╭─ Task material

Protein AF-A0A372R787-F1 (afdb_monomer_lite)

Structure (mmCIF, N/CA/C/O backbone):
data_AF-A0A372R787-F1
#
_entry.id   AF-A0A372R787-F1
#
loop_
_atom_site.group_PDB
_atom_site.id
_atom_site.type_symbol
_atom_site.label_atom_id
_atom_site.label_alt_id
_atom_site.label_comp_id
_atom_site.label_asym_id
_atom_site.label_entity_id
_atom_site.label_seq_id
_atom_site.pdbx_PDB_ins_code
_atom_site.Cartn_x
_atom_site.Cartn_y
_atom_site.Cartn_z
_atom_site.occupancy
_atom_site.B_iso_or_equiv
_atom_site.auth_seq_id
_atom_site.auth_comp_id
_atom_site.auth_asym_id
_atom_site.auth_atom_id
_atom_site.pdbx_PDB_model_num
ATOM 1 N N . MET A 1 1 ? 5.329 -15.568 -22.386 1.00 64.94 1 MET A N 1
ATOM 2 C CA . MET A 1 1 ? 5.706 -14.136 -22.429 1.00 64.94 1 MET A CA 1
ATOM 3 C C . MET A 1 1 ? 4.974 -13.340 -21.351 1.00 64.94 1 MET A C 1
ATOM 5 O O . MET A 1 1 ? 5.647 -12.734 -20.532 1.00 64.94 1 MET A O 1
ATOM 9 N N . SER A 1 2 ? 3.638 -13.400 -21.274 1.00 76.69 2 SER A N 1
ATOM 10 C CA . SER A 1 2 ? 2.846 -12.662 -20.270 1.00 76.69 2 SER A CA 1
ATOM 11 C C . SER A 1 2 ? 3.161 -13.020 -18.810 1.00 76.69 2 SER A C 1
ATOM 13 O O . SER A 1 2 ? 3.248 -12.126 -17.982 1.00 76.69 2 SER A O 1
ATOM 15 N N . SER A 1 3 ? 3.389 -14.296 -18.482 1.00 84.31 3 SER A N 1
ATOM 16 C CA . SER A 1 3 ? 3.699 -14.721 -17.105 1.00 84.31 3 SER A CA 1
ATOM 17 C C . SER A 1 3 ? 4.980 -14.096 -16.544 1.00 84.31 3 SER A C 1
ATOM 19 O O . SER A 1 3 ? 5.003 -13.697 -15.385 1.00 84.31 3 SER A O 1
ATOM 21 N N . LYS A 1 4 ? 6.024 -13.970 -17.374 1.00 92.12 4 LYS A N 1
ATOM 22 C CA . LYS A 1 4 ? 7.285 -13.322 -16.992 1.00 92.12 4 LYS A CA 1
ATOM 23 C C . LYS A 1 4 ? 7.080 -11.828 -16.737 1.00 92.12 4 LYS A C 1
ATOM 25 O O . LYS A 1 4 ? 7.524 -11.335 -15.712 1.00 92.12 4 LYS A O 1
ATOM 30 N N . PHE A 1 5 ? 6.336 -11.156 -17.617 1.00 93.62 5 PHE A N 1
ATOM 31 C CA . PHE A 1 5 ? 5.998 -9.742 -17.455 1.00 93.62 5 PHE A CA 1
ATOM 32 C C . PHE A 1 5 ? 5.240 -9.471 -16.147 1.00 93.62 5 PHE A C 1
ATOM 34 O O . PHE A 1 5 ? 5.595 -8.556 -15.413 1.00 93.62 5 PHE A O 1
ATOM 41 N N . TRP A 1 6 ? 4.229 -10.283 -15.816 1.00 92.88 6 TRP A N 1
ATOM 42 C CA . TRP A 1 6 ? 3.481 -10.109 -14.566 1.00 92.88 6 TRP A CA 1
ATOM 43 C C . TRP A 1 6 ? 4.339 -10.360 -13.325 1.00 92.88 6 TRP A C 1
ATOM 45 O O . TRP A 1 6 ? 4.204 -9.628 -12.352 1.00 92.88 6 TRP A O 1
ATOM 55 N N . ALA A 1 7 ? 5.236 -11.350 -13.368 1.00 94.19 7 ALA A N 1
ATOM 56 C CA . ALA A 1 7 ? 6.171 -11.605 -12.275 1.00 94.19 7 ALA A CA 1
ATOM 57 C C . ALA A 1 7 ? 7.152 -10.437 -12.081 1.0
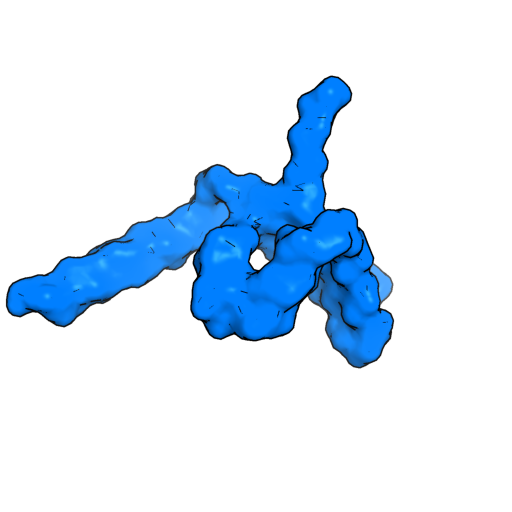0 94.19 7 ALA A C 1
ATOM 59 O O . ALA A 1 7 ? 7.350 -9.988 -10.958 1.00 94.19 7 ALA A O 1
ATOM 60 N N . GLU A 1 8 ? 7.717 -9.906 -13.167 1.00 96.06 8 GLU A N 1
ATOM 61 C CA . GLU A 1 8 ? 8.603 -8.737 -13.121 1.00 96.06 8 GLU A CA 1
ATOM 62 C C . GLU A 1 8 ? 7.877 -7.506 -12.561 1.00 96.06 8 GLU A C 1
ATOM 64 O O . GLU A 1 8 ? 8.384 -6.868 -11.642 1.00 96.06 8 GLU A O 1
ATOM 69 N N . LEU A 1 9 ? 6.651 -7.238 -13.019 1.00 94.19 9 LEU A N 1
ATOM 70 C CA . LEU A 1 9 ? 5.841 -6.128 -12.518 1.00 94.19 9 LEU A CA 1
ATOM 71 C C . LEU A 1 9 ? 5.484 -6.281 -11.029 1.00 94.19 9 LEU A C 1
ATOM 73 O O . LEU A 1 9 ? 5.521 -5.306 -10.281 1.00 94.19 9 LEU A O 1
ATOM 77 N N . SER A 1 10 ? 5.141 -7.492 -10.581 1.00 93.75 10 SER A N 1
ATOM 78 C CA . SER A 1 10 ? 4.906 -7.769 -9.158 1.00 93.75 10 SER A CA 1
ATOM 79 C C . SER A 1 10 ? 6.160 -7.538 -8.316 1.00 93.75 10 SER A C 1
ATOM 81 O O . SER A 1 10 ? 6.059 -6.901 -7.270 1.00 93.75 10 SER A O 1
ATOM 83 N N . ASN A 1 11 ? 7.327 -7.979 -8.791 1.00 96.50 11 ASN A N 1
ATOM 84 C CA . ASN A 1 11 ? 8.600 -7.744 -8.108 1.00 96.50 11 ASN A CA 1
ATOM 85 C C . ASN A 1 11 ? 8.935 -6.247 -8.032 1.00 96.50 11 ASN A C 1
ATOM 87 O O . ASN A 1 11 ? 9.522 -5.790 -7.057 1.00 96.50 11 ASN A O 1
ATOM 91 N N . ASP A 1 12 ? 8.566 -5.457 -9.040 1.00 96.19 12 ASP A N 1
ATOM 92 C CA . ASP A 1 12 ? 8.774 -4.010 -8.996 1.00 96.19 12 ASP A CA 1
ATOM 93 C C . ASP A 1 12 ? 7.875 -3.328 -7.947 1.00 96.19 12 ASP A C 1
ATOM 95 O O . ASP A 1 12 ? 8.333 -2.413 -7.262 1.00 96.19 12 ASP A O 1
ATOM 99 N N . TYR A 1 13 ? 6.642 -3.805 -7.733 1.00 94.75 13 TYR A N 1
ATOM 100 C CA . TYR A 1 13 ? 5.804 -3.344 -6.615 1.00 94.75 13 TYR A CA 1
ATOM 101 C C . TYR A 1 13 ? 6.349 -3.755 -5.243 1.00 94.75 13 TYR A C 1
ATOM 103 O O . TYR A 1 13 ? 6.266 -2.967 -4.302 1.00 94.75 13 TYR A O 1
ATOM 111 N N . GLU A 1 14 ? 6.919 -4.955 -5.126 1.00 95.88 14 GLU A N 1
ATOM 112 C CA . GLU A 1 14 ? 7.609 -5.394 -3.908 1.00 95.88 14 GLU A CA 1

╰─

Instructions to follow:
Could you restate, word for word, the lines above from the one with "ATOM 99 N N" to the one with "ATOM 111 N N", both included?

Expected answer:
ATOM 99 N N . TYR A 1 13 ? 6.642 -3.805 -7.733 1.00 94.75 13 TYR A N 1
ATOM 100 C CA . TYR A 1 13 ? 5.804 -3.344 -6.615 1.00 94.75 13 TYR A CA 1
ATOM 101 C C . TYR A 1 13 ? 6.349 -3.755 -5.243 1.00 94.75 13 TYR A C 1
ATOM 103 O O . TYR A 1 13 ? 6.266 -2.967 -4.302 1.00 94.75 13 TYR A O 1
ATOM 111 N N . GLU A 1 14 ? 6.919 -4.955 -5.126 1.00 95.88 14 GLU A N 1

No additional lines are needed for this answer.